Example CSV Data Set:

5.1,3.5,1.4,0.2,Iris-setosa
4.9,3.0,1.4,0.2,Iris-setosa
4.7,3.2,1.3,0.2,Iris-setosa
...
7.0,3.2,4.7,1.4,Iris-versicolor
6.4,3.2,4.5,1.5,Iris-versicolor
6.9,3.1,4.9,1.5,Iris-versicolor
...
6.3,3.3,6.0,2.5,Iris-virginica
5.8,2.7,5.1,1.9,Iris-virginica
7.1,3.0,5.9,2.1,Iris-virginica

main.py

import perceptron
import numpy as np
import pandas as pd
import matplotlib.pyplot as plt

# Get a CSV of the iris data set, returns a pandas DataFrame
# DataFrame is a 2d data structure with labeld axes
df = pd.read_csv("iris.data.csv", header=None)

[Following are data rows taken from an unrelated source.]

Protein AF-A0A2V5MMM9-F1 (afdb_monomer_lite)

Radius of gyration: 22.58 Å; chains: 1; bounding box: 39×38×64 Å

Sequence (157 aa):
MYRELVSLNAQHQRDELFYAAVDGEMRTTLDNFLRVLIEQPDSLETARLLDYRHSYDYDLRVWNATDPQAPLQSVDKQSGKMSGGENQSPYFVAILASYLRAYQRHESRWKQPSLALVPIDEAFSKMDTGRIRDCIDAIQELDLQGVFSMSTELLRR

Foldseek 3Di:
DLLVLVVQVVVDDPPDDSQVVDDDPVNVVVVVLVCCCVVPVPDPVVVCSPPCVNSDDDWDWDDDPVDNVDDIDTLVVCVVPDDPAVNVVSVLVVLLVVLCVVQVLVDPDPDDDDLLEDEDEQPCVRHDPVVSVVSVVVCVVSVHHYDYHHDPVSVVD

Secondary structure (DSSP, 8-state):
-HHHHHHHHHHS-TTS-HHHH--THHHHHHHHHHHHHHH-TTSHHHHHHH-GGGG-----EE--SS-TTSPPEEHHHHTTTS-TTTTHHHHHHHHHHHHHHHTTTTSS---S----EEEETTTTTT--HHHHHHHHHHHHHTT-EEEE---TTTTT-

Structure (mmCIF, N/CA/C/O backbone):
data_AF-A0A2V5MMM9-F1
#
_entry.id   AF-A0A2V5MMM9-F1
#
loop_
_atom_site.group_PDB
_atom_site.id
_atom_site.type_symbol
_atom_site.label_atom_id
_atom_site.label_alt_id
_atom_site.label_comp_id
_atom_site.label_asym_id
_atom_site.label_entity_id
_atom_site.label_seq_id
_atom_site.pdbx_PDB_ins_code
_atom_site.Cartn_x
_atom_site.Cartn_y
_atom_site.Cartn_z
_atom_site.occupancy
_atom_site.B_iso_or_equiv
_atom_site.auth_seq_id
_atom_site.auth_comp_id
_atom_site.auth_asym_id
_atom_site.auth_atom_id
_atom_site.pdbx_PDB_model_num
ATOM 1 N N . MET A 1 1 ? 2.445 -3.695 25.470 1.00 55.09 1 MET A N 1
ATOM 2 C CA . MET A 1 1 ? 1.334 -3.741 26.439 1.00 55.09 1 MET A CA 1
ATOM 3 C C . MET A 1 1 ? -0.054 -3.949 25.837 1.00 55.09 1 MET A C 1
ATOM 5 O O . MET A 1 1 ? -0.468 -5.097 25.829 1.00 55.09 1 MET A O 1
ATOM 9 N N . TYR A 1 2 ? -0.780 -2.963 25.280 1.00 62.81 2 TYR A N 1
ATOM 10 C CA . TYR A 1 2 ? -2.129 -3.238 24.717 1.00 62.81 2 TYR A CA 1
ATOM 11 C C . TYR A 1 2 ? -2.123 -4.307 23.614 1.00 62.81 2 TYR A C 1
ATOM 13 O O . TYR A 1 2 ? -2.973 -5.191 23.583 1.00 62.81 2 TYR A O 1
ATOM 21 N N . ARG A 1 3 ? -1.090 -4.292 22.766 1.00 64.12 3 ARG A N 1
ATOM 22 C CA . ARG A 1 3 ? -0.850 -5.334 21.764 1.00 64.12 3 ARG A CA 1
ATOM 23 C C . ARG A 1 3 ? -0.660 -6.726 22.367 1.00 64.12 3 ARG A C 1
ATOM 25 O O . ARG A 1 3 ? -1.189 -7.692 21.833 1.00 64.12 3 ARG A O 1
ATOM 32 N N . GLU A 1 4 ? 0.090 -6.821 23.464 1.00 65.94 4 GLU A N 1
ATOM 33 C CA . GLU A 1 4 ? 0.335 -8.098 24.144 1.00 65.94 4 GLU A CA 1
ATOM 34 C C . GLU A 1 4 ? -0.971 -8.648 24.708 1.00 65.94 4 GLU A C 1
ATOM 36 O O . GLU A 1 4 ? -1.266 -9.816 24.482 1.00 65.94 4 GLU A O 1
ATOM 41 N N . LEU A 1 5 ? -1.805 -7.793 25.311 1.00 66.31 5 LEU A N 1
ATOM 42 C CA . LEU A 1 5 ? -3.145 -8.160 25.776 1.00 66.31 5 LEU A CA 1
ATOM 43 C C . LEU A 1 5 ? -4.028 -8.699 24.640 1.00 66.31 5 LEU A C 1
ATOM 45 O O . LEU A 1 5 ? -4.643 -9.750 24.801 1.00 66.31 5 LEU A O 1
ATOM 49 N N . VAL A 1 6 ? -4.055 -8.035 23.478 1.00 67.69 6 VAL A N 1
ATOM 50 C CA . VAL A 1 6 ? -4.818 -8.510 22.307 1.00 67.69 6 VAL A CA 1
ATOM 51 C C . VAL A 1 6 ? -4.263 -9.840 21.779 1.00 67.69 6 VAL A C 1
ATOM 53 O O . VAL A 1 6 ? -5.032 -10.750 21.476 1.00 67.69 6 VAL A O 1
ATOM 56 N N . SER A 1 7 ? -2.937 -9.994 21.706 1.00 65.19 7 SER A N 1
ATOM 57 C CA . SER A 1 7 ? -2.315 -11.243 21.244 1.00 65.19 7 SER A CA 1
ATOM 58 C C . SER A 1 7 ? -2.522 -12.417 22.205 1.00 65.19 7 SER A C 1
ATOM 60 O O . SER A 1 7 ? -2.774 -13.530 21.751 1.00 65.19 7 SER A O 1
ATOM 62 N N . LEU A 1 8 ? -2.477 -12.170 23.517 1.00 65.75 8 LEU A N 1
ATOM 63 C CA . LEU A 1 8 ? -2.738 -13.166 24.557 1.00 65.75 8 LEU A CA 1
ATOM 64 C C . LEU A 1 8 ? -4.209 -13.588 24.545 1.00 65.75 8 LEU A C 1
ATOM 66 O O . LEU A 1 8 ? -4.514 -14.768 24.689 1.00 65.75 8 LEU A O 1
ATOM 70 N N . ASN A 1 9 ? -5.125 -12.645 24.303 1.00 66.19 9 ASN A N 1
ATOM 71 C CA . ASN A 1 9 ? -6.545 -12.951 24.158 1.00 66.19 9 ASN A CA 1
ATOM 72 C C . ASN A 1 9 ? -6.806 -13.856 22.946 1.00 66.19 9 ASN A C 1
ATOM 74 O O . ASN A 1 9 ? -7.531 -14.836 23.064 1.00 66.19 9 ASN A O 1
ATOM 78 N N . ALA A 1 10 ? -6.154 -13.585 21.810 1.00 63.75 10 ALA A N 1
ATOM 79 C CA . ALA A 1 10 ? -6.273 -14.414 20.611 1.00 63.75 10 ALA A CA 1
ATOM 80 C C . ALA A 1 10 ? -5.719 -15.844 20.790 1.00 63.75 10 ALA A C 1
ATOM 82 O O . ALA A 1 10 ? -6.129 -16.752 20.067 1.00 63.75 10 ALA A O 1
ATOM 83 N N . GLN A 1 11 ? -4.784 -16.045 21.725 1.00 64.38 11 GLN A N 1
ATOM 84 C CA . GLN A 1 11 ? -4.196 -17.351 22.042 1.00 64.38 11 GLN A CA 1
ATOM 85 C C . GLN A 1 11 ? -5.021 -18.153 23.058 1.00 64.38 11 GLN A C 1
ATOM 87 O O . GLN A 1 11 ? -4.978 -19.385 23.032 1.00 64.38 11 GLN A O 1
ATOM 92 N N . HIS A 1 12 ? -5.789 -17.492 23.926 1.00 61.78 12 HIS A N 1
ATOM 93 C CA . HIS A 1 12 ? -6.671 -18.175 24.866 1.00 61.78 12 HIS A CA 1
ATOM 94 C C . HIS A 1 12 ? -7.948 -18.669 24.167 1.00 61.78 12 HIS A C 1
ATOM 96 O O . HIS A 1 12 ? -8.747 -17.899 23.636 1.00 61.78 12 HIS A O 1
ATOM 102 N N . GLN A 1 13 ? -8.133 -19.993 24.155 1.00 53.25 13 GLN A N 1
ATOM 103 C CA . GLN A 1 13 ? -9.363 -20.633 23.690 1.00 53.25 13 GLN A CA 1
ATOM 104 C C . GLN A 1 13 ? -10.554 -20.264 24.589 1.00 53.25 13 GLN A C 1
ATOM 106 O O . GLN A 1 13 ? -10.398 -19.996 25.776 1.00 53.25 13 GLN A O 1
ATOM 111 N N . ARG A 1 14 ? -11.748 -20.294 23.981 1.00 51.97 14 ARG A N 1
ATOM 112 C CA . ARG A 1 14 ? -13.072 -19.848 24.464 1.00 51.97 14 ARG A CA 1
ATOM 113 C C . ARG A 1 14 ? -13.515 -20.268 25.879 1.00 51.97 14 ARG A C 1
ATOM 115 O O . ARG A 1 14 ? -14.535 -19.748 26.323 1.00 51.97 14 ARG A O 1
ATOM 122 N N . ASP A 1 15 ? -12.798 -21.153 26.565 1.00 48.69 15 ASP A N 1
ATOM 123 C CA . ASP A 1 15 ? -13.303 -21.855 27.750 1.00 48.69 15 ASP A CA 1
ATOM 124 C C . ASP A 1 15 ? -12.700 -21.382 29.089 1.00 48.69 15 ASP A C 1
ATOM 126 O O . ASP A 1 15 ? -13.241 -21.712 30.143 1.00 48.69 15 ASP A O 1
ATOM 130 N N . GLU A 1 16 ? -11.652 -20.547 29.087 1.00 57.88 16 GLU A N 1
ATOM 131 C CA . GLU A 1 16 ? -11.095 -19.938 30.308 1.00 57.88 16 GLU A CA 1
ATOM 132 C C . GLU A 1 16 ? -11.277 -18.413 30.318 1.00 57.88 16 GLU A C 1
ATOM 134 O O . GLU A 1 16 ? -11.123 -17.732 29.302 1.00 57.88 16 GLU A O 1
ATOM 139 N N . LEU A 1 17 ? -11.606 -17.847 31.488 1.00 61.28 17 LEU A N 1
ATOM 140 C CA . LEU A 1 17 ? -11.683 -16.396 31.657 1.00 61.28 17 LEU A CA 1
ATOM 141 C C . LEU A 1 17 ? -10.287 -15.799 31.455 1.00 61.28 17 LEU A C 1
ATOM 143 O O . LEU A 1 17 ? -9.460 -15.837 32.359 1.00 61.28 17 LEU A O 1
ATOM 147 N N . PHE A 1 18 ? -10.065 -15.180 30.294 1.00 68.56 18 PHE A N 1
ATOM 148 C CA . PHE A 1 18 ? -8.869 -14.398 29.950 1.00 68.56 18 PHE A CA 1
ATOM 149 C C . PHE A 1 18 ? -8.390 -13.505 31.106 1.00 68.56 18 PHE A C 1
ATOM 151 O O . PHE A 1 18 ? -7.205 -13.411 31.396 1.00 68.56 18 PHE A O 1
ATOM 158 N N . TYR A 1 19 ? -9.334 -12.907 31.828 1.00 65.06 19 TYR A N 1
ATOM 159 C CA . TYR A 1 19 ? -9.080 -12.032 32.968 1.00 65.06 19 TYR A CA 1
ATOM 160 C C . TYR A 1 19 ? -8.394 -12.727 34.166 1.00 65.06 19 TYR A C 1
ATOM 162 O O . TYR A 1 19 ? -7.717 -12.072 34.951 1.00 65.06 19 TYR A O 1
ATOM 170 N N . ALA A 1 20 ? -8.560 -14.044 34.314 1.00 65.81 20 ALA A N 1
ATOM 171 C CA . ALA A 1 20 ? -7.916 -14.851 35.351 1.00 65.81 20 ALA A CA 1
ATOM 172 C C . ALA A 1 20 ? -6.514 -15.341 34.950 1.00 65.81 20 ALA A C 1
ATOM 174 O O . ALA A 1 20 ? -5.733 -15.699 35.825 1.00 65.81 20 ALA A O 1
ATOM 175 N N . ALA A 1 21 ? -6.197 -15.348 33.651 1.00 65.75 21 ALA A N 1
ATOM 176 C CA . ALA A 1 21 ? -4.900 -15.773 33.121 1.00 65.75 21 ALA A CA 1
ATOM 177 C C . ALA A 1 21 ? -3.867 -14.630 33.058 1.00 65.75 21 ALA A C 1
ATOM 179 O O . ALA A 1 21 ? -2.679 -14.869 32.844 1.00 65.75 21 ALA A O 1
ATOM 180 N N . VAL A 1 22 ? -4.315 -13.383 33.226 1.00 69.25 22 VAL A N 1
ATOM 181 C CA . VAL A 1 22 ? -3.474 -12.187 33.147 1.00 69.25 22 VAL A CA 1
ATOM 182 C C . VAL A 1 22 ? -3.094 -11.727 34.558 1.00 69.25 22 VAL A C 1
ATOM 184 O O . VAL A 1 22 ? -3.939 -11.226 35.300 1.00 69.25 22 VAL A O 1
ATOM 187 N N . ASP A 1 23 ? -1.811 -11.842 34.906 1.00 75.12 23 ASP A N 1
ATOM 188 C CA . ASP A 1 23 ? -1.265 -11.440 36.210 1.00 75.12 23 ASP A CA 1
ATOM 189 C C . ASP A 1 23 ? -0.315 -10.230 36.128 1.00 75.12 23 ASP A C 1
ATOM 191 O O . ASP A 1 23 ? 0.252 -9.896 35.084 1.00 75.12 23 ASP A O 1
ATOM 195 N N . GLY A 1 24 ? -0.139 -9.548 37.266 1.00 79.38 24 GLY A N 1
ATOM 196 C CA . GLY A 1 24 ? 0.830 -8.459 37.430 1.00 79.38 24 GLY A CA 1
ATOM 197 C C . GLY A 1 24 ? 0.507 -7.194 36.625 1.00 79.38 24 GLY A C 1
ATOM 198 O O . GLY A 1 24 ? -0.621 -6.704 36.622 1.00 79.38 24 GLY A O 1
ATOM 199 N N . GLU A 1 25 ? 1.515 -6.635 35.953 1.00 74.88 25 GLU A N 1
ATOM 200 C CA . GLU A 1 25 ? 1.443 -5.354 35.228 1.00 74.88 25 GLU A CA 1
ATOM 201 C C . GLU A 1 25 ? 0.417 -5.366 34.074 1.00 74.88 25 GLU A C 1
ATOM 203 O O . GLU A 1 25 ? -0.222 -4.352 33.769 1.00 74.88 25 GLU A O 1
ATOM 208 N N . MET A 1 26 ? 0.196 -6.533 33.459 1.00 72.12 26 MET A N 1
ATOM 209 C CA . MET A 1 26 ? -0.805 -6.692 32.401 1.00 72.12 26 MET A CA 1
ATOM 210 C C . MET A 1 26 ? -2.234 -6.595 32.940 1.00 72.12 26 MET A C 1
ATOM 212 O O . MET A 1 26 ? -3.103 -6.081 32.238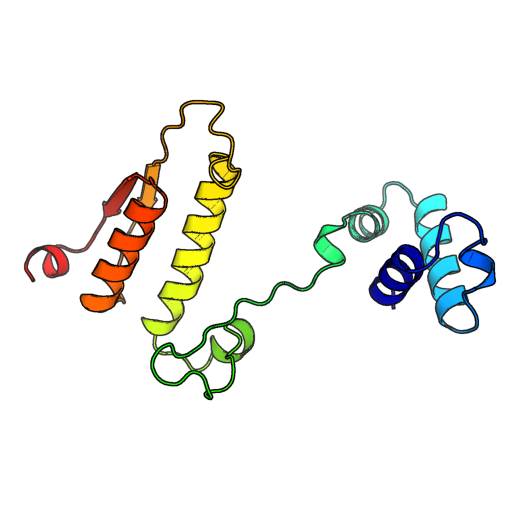 1.00 72.12 26 MET A O 1
ATOM 216 N N . ARG A 1 27 ? -2.477 -7.012 34.189 1.00 78.81 27 ARG A N 1
ATOM 217 C CA . ARG A 1 27 ? -3.795 -6.909 34.827 1.00 78.81 27 ARG A CA 1
ATOM 218 C C . ARG A 1 27 ? -4.163 -5.454 35.085 1.00 78.81 27 ARG A C 1
ATOM 220 O O . ARG A 1 27 ? -5.234 -5.015 34.691 1.00 78.81 27 ARG A O 1
ATOM 227 N N . THR A 1 28 ? -3.220 -4.671 35.606 1.00 81.75 28 THR A N 1
ATOM 228 C CA . THR A 1 28 ? -3.372 -3.214 35.758 1.00 81.75 28 THR A CA 1
ATOM 229 C C . THR A 1 28 ? -3.640 -2.524 34.419 1.00 81.75 28 THR A C 1
ATOM 231 O O . THR A 1 28 ? -4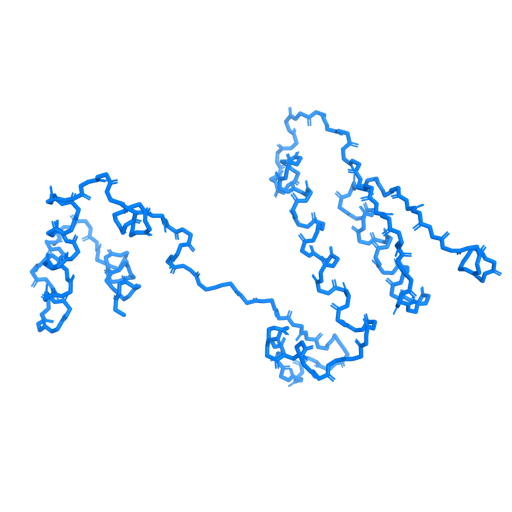.442 -1.594 34.331 1.00 81.75 28 THR A O 1
ATOM 234 N N . THR A 1 29 ? -2.979 -2.983 33.355 1.00 80.19 29 THR A N 1
ATOM 235 C CA . THR A 1 29 ? -3.190 -2.456 32.001 1.00 80.19 29 THR A CA 1
ATOM 236 C C . THR A 1 29 ? -4.587 -2.796 31.474 1.00 80.19 29 THR A C 1
ATOM 238 O O . THR A 1 29 ? -5.247 -1.930 30.903 1.00 80.19 29 THR A O 1
ATOM 241 N N . LEU A 1 30 ? -5.059 -4.026 31.697 1.00 80.75 30 LEU A N 1
ATOM 242 C CA . LEU A 1 30 ? -6.406 -4.472 31.338 1.00 80.75 30 LEU A CA 1
ATOM 243 C C . LEU A 1 30 ? -7.490 -3.723 32.127 1.00 80.75 30 LEU A C 1
ATOM 245 O O . LEU A 1 30 ? -8.505 -3.332 31.557 1.00 80.75 30 LEU A O 1
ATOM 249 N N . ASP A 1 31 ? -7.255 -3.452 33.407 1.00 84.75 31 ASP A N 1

# Pull out first 100 rows of data which is 50 setosa flowers and 50 versicolor flowers
# Set setosa = -1 and versicolor = 1 so we can classify them
# Also take col 1 (sepal length) and col 3 (petal length) and assign to feature matrix X

# get subset of first 100 rows and fourth column
y = df.iloc[0:100, 4].values
# reassign class label to -1 or 1
y = np.where(y == 'Iris-setosa', -1, 1)

# get sepal length and petal length cols
X = df.iloc[0:100, [0, 2]].values

# plot the data in a visual way
plt.scatter(X[:50, 0], X[:50, 1],
            color='red', marker='o', label='setosa')
plt.scatter(X[50:100, 0], X[50:100, 1],
            color='blue', marker='x', label='versicolor')
plt.xlabel('sepal length [cm]')
plt.ylabel('petal length [cm]')
plt.legend(loc='upper left')
plt.show()

This visualization shows how the petal length and sepal lengths of the two flowers we are comparing are clustered more clearly than just looking at the data.

Where there is overlap in the sepal length there is not in the petal length.

This 2D visualization shows that this specific data set should be linearly separable and therefore trainable for a single perceptron.